Тем не менее, хотя тогда я этого и не знал, отец пристально следил за моим продвижением по службе и всеми моими наградами. Я узнал об этом случайно, после того как он перебрался в свое «доступное жилье» в жилом фургоне. До того Пол продолжал жить в своем старом доме в Пиннере, в котором вырос я. Так получилось, что мы с Лорой купили себе дом на соседней улице. Почему – не знаю. Нельзя сказать, чтобы у меня были какие-то чудесные воспоминания, связанные с этим местом. Но я знал этот район, и дом был выставлен за хорошую цену.
Потом, когда Полу пришлось продать свой дом, я привез к нему в его новый фургон коробки, которые он отдал мне на хранение. Пол был занят готовкой, поэтому я принес коробки в спальню и там увидел на кровати старый кожаный портфель, открытый. Внутри не было ничего, кроме вырезок из местных газет, фотографий, ксерокопий свидетельств моей карьеры. На какое-то мгновение я ощутил необычайную гордость. Пол следил за моими успехами. Несмотря ни на что, он уважал то, чего я добился. Но затем до меня дошло, что он сделал. Он выбросил все, оставив только три-четыре дюйма вокруг моей фамилии. Отец хранил только мою фамилию – единственное во мне, чему я был обязан не себе самому.
Это я помню.
* * *
При свете дня больница выглядит еще более осунувшейся, чем в темноте. Прямоугольные ярусы бетона и стекла, когда-то, должно быть, казавшиеся чистыми и современными, теперь смотрятся обветшалыми и суровыми.
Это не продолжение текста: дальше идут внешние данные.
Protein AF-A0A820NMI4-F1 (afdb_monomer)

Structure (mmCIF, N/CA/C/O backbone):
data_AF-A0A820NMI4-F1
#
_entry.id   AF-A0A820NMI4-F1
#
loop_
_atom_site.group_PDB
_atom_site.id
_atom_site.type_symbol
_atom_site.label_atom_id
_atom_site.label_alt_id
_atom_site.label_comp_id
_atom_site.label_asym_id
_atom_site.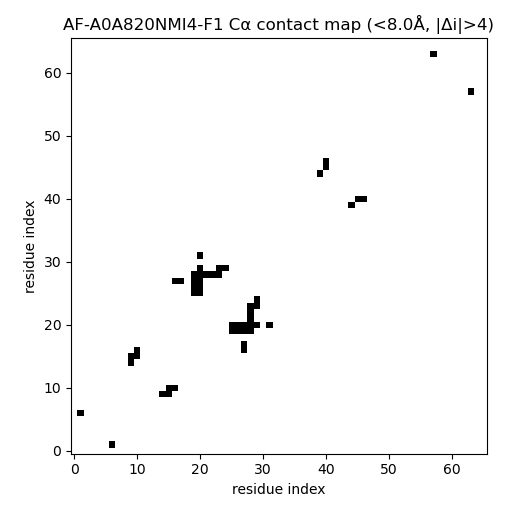label_entity_id
_atom_site.label_seq_id
_atom_site.pdbx_PDB_ins_code
_atom_site.Cartn_x
_atom_site.Cartn_y
_atom_site.Cartn_z
_atom_site.occupancy
_atom_site.B_iso_or_equiv
_atom_site.auth_seq_id
_atom_site.auth_comp_id
_atom_site.auth_asym_id
_atom_site.auth_atom_id
_atom_site.pdbx_PDB_model_num
ATOM 1 N N . MET A 1 1 ? 1.430 -16.179 -32.297 1.00 57.66 1 MET A N 1
ATOM 2 C CA . MET A 1 1 ? 2.550 -16.247 -31.328 1.00 57.66 1 MET A CA 1
ATOM 3 C C . MET A 1 1 ? 2.832 -14.837 -30.835 1.00 57.66 1 MET A C 1
ATOM 5 O O . MET A 1 1 ? 2.772 -13.925 -31.647 1.00 57.66 1 MET A O 1
ATOM 9 N N . LEU A 1 2 ? 3.079 -14.645 -29.537 1.00 80.25 2 LEU A N 1
ATOM 10 C CA . LEU A 1 2 ? 3.466 -13.341 -28.980 1.00 80.25 2 LEU A CA 1
ATOM 11 C C . LEU A 1 2 ? 4.815 -12.896 -29.569 1.00 80.25 2 LEU A C 1
ATOM 13 O O . LEU A 1 2 ? 5.749 -13.697 -29.626 1.00 80.25 2 LEU A O 1
ATOM 17 N N . ASN A 1 3 ? 4.909 -11.637 -30.006 1.00 92.38 3 ASN A N 1
ATOM 18 C CA . ASN A 1 3 ? 6.164 -11.052 -30.475 1.00 92.38 3 ASN A CA 1
ATOM 19 C C . ASN A 1 3 ? 7.085 -10.825 -29.265 1.00 92.38 3 ASN A C 1
ATOM 21 O O . ASN A 1 3 ? 6.790 -10.001 -28.400 1.00 92.38 3 ASN A O 1
ATOM 25 N N . ARG A 1 4 ? 8.177 -11.590 -29.194 1.00 91.19 4 ARG A N 1
ATOM 26 C CA . ARG A 1 4 ? 9.094 -11.577 -28.047 1.00 91.19 4 ARG A CA 1
ATOM 27 C C . ARG A 1 4 ? 9.839 -10.254 -27.913 1.00 91.19 4 ARG A C 1
ATOM 29 O O . ARG A 1 4 ? 10.031 -9.805 -26.791 1.00 91.19 4 ARG A O 1
ATOM 36 N N . ASP A 1 5 ? 10.194 -9.619 -29.023 1.00 91.88 5 ASP A N 1
ATOM 37 C CA . ASP A 1 5 ? 10.930 -8.352 -29.013 1.00 91.88 5 ASP A CA 1
ATOM 38 C C . ASP A 1 5 ? 10.059 -7.227 -28.455 1.00 91.88 5 ASP A C 1
ATOM 40 O O . ASP A 1 5 ? 10.512 -6.422 -27.644 1.00 91.88 5 ASP A O 1
ATOM 44 N N . TYR A 1 6 ? 8.771 -7.240 -28.805 1.00 90.38 6 TYR A N 1
ATOM 45 C CA . TYR A 1 6 ? 7.795 -6.311 -28.245 1.00 90.38 6 TYR A CA 1
ATOM 46 C C . TYR A 1 6 ? 7.603 -6.517 -26.736 1.00 90.38 6 TYR A C 1
ATOM 48 O O . TYR A 1 6 ? 7.666 -5.560 -25.969 1.00 90.38 6 TYR A O 1
ATOM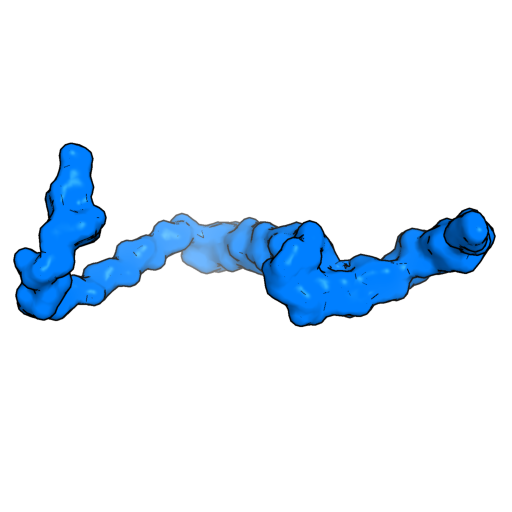 56 N N . VAL A 1 7 ? 7.429 -7.768 -26.291 1.00 90.12 7 VAL A N 1
ATOM 57 C CA . VAL A 1 7 ? 7.292 -8.087 -24.858 1.00 90.12 7 VAL A CA 1
ATOM 58 C C . VAL A 1 7 ? 8.553 -7.702 -24.079 1.00 90.12 7 VAL A C 1
ATOM 60 O O . VAL A 1 7 ? 8.446 -7.136 -22.996 1.00 90.12 7 VAL A O 1
ATOM 63 N N . ASN A 1 8 ? 9.742 -7.943 -24.635 1.00 91.69 8 ASN A N 1
ATOM 64 C CA . ASN A 1 8 ? 11.002 -7.533 -24.018 1.00 91.69 8 ASN A CA 1
ATOM 65 C C . ASN A 1 8 ? 11.114 -6.008 -23.900 1.00 91.69 8 ASN A C 1
ATOM 67 O O . ASN A 1 8 ? 11.580 -5.522 -22.873 1.00 91.69 8 ASN A O 1
ATOM 71 N N . GLY A 1 9 ? 10.640 -5.257 -24.900 1.00 93.38 9 GLY A N 1
ATOM 72 C CA . GLY A 1 9 ? 10.553 -3.797 -24.827 1.00 9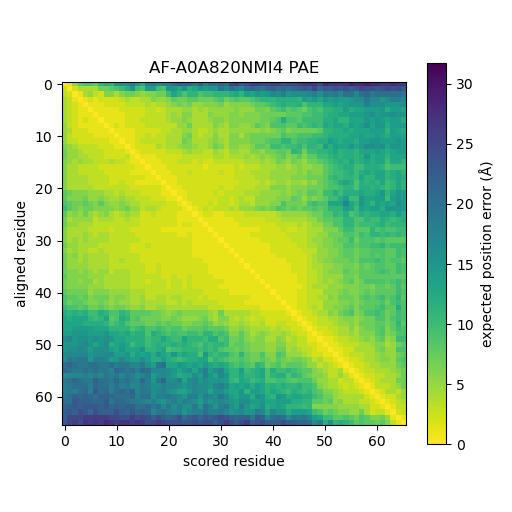3.38 9 GLY A CA 1
ATOM 73 C C . GLY A 1 9 ? 9.665 -3.323 -23.674 1.00 93.38 9 GLY A C 1
ATOM 74 O O . GLY A 1 9 ? 10.081 -2.472 -22.893 1.00 93.38 9 GLY A O 1
ATOM 75 N N . LEU A 1 10 ? 8.489 -3.938 -23.504 1.00 90.81 10 LEU A N 1
ATOM 76 C CA . LEU A 1 10 ? 7.568 -3.605 -22.408 1.00 90.81 10 LEU A CA 1
ATOM 77 C C . LEU A 1 10 ? 8.148 -3.891 -21.018 1.00 90.81 10 LEU A C 1
ATOM 79 O O . LEU A 1 10 ? 7.815 -3.189 -20.065 1.00 90.81 10 LEU A O 1
ATOM 83 N N . ILE A 1 11 ? 8.969 -4.937 -20.893 1.00 89.19 11 ILE A N 1
ATOM 84 C CA . ILE A 1 11 ? 9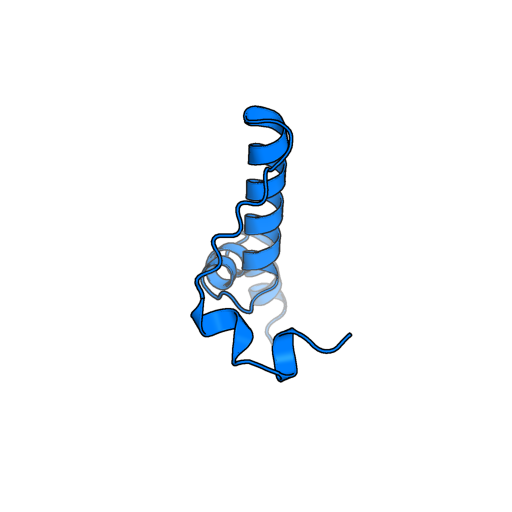.646 -5.282 -19.637 1.00 89.19 11 ILE A CA 1
ATOM 85 C C . ILE A 1 11 ? 10.794 -4.306 -19.376 1.00 89.19 11 ILE A C 1
ATOM 87 O O . ILE A 1 11 ? 10.926 -3.814 -18.264 1.00 89.19 11 ILE A O 1
ATOM 91 N N . HIS A 1 12 ? 11.613 -4.002 -20.386 1.00 92.38 12 HIS A N 1
ATOM 92 C CA . HIS A 1 12 ? 12.767 -3.117 -20.218 1.00 92.38 12 HIS A CA 1
ATOM 93 C C . HIS A 1 12 ? 12.368 -1.683 -19.851 1.00 92.38 12 HIS A C 1
ATOM 95 O O . HIS A 1 12 ? 13.061 -1.032 -19.074 1.00 92.38 12 HIS A O 1
ATOM 101 N N . ASN A 1 13 ? 11.242 -1.213 -20.386 1.00 91.62 13 ASN A N 1
ATOM 102 C CA . ASN A 1 13 ? 10.722 0.126 -20.125 1.00 91.62 13 ASN A CA 1
ATOM 103 C C . ASN A 1 13 ? 9.788 0.197 -18.901 1.00 91.62 13 ASN A C 1
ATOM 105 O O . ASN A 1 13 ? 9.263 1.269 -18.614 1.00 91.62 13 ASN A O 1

Мы находим Бекса в приемном отделении, где в воскресенье в восемь часов сорок минут утра почти никого нет. Невзирая на швы на лице и на руках, Бекс пребывает в замечательном настроении. Он снова напоминает мне большого лохматого пса, полного энергии и жаждущего поиграть. Бекс справляется у меня, как я себя чувствую. Я, как могу, стараюсь убедить его в том, что со мной всё в порядке, хотя на самом деле мне жутко хреново. Однако также меня беспокоит Бекс. Он весь на взводе и очень переживает по поводу Кристал.
– Как у нее дела? – спрашиваю я.
– Все хотят узнать, как она перенесла операцию.
– Я имею в виду, она в безопасности?
– У ее палаты дежурит вооруженный охранник из девятнадцатого отдела, как вы и просили.
– Хорошо. Круглые сутки?
– Три восьмичасовые смены. Нельзя даже пописать сходить без охраны, шеф.
– Пусть так будет и дальше.
– И еще одно: мы установили ее настоящее имя – Шэннон Элизабет Пауни. – Похоже, он очень этим доволен.